[Dataset items]
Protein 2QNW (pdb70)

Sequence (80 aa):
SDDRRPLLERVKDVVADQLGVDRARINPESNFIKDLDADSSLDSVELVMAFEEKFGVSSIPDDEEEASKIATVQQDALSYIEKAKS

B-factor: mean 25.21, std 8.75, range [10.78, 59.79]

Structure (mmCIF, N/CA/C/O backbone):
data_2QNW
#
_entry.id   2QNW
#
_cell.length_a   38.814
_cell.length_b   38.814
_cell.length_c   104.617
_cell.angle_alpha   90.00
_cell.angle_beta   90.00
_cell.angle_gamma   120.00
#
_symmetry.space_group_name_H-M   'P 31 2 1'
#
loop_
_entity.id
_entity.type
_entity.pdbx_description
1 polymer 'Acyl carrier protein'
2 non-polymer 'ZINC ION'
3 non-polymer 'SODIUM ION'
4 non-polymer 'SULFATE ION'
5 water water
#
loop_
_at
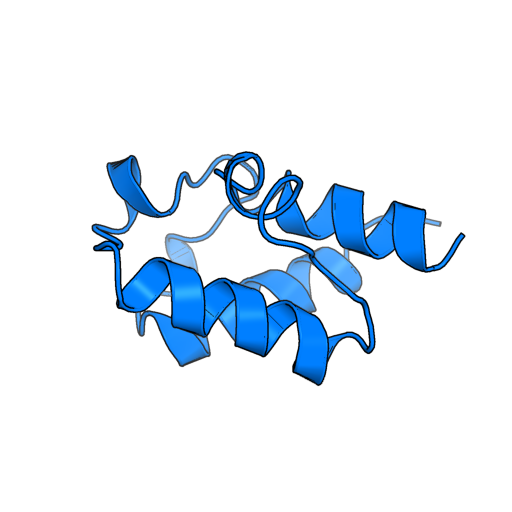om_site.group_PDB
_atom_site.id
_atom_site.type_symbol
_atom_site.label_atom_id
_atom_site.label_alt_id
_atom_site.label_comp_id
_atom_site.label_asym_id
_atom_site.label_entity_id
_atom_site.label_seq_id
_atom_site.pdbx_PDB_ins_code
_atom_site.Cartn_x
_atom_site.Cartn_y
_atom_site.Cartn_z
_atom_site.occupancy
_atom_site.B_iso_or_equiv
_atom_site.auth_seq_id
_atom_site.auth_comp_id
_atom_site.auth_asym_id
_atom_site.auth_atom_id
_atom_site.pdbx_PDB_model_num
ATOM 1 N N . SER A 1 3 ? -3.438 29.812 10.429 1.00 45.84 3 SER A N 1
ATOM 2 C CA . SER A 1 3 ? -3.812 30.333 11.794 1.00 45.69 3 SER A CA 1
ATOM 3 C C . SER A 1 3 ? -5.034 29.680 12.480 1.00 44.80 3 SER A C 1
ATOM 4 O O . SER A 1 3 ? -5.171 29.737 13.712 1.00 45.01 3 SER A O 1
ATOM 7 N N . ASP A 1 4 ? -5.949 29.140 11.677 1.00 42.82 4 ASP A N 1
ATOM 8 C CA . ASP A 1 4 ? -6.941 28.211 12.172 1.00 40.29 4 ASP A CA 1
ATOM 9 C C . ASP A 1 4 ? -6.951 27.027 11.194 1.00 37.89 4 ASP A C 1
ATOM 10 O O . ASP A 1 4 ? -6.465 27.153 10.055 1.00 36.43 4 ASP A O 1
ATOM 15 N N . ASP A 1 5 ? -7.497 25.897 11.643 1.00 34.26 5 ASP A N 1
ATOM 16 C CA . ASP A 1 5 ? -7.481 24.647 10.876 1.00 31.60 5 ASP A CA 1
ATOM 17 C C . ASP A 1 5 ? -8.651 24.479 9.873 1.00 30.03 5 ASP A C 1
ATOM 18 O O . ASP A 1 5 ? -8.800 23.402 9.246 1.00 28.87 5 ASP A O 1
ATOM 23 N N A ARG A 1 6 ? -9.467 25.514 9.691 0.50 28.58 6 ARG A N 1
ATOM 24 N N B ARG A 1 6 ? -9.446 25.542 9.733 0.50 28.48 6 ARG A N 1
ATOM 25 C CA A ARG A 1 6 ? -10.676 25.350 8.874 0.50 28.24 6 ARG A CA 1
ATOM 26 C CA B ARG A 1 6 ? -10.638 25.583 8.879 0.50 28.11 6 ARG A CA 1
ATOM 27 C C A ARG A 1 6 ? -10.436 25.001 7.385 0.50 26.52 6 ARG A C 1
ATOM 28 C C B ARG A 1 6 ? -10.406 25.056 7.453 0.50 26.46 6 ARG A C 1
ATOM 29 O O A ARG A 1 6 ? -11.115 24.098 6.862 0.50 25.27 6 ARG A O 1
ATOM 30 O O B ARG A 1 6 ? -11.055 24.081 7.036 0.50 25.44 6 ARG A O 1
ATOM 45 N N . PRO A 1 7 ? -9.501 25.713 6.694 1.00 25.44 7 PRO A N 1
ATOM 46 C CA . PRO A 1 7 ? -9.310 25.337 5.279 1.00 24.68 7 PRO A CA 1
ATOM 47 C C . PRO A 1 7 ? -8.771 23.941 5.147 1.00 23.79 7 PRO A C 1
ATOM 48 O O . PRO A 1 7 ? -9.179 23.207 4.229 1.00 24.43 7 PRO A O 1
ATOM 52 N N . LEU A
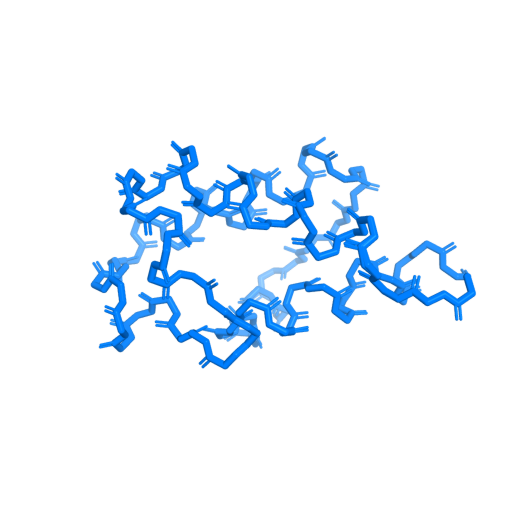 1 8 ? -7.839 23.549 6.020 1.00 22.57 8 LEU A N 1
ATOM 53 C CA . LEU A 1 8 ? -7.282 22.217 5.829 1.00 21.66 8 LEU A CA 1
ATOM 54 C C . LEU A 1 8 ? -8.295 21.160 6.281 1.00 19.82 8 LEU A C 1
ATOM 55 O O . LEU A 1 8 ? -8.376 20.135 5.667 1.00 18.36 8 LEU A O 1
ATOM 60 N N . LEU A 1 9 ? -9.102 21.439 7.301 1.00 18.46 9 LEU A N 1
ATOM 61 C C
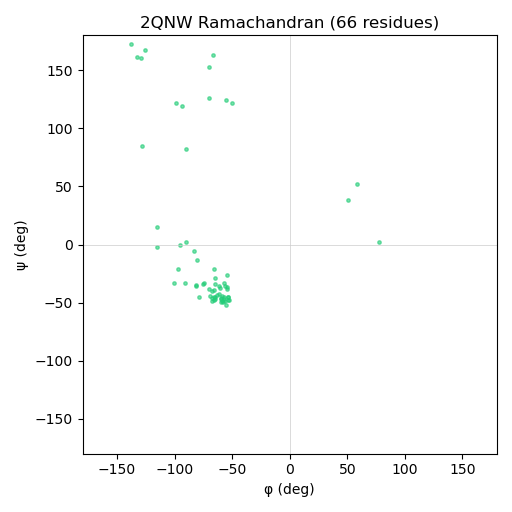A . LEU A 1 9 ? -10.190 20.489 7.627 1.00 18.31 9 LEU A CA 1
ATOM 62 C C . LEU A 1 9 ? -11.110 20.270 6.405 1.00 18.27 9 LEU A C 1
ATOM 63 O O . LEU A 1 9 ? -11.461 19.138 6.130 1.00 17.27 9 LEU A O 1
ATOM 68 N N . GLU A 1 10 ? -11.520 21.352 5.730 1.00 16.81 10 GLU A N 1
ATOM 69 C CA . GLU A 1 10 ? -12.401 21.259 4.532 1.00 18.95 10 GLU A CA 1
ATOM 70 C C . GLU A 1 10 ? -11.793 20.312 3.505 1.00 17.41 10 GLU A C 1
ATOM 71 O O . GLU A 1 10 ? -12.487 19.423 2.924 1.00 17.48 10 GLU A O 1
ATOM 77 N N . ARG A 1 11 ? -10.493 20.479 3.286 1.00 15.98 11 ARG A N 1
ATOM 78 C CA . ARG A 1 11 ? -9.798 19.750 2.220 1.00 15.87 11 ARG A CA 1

▶ Work instruction:
A verbatim copy of the data, pictures removed, is the expected result.

▶ Worked solution:
Protein 2QNW (pdb70)

Sequence (80 aa):
SDDRRPLLERVKDVVADQLGVDRARINPESNFIKDLDADSSLDSVELVMAFEEKFGVSSIPDDEEEASKIATVQQDALSYIEKAKS

B-factor: mean 25.21, std 8.75, range [10.78, 59.79]

Structure (mmCIF, N/CA/C/O backbone):
data_2QNW
#
_entry.id   2QNW
#
_cell.length_a   38.814
_cell.length_b   38.814
_cell.length_c   104.617
_cell.angle_alpha   90.00
_cell.angle_beta   90.00
_cell.angle_gamma   120.00
#
_symmetry.space_group_name_H-M   'P 31 2 1'
#
loop_
_entity.id
_entity.type
_entity.pdbx_description
1 polymer 'Acyl carrier protein'
2 non-polymer 'ZINC ION'
3 non-polymer 'SODIUM ION'
4 non-polymer 'SULFATE ION'
5 water water
#
loop_
_at
om_site.group_PDB
_atom_site.id
_atom_site.type_symbol
_atom_site.label_atom_id
_atom_site.label_alt_id
_atom_site.label_comp_id
_atom_site.label_asym_id
_atom_site.label_entity_id
_atom_site.label_seq_id
_atom_site.pdbx_PDB_ins_code
_atom_site.Cartn_x
_atom_site.Cartn_y
_atom_site.Cartn_z
_atom_site.occupancy
_atom_site.B_iso_or_equiv
_atom_site.auth_seq_id
_atom_site.auth_comp_id
_atom_site.auth_asym_id
_atom_site.auth_atom_id
_atom_site.pdbx_PDB_model_num
ATOM 1 N N . SER A 1 3 ? -3.438 29.812 10.429 1.00 45.84 3 SER A N 1
ATOM 2 C CA . SER A 1 3 ? -3.812 30.333 11.794 1.00 45.69 3 SER A CA 1
ATOM 3 C C . SER A 1 3 ? -5.034 29.680 12.480 1.00 44.80 3 SER A C 1
ATOM 4 O O . SER A 1 3 ? -5.171 29.737 13.712 1.00 45.01 3 SER A O 1
ATOM 7 N N . ASP A 1 4 ? -5.949 29.140 11.677 1.00 42.82 4 ASP A N 1
ATOM 8 C CA . ASP A 1 4 ? -6.941 28.211 12.172 1.00 40.29 4 ASP A CA 1
ATOM 9 C C . ASP A 1 4 ? -6.951 27.027 11.194 1.00 37.89 4 ASP A C 1
ATOM 10 O O . ASP A 1 4 ? -6.465 27.153 10.055 1.00 36.43 4 ASP A O 1
ATOM 15 N N . ASP A 1 5 ? -7.497 25.897 11.643 1.00 34.26 5 ASP A N 1
ATOM 16 C CA . ASP A 1 5 ? -7.481 24.647 10.876 1.00 31.60 5 ASP A CA 1
ATOM 17 C C . ASP A 1 5 ? -8.651 24.479 9.873 1.00 30.03 5 ASP A C 1
ATOM 18 O O . ASP A 1 5 ? -8.800 23.402 9.246 1.00 28.87 5 ASP A O 1
ATOM 23 N N A ARG A 1 6 ? -9.467 25.514 9.691 0.50 28.58 6 ARG A N 1
ATOM 24 N N B ARG A 1 6 ? -9.446 25.542 9.733 0.50 28.48 6 ARG A N 1
ATOM 25 C CA A ARG A 1 6 ? -10.676 25.350 8.874 0.50 28.24 6 ARG A CA 1
ATOM 26 C CA B ARG A 1 6 ? -10.638 25.583 8.879 0.50 28.11 6 ARG A CA 1
ATOM 27 C C A ARG A 1 6 ? -10.436 25.001 7.385 0.50 26.52 6 ARG A C 1
ATOM 28 C C B ARG A 1 6 ? -10.406 25.056 7.453 0.50 26.46 6 ARG A C 1
ATOM 29 O O A ARG A 1 6 ? -11.115 24.098 6.862 0.50 25.27 6 ARG A O 1
ATOM 30 O O B ARG A 1 6 ? -11.055 24.081 7.036 0.50 25.44 6 ARG A O 1
ATOM 45 N N . PRO A 1 7 ? -9.501 25.713 6.694 1.00 25.44 7 PRO A N 1
ATOM 46 C CA . PRO A 1 7 ? -9.310 25.337 5.279 1.00 24.68 7 PRO A CA 1
ATOM 47 C C . PRO A 1 7 ? -8.771 23.941 5.147 1.00 23.79 7 PRO A C 1
ATOM 48 O O . PRO A 1 7 ? -9.179 23.207 4.229 1.00 24.43 7 PRO A O 1
ATOM 52 N N . LEU A
 1 8 ? -7.839 23.549 6.020 1.00 22.57 8 LEU A N 1
ATOM 53 C CA . LEU A 1 8 ? -7.282 22.217 5.829 1.00 21.66 8 LEU A CA 1
ATOM 54 C C . LEU A 1 8 ? -8.295 21.160 6.281 1.00 19.82 8 LEU A C 1
ATOM 55 O O . LEU A 1 8 ? -8.376 20.135 5.667 1.00 18.36 8 LEU A O 1
ATOM 60 N N . LEU A 1 9 ? -9.102 21.439 7.301 1.00 18.46 9 LEU A N 1
ATOM 61 C C
A . LEU A 1 9 ? -10.190 20.489 7.627 1.00 18.31 9 LEU A CA 1
ATOM 62 C C . LEU A 1 9 ? -11.110 20.270 6.405 1.00 18.27 9 LEU A C 1
ATOM 63 O O . LEU A 1 9 ? -11.461 19.138 6.130 1.00 17.27 9 LEU A O 1
ATOM 68 N N . GLU A 1 10 ? -11.520 21.352 5.730 1.00 16.81 10 GLU A N 1
ATOM 69 C CA . GLU A 1 10 ? -12.401 21.259 4.532 1.00 18.95 10 GLU A CA 1
ATOM 70 C C . GLU A 1 10 ? -11.793 20.312 3.505 1.00 17.41 10 GLU A C 1
ATOM 71 O O . GLU A 1 10 ? -12.487 19.423 2.924 1.00 17.48 10 GLU A O 1
ATOM 77 N N . ARG A 1 11 ? -10.493 20.479 3.286 1.00 15.98 11 ARG A N 1
ATOM 78 C CA . ARG A 1 11 ? -9.798 19.750 2.220 1.00 15.87 11 ARG A CA 1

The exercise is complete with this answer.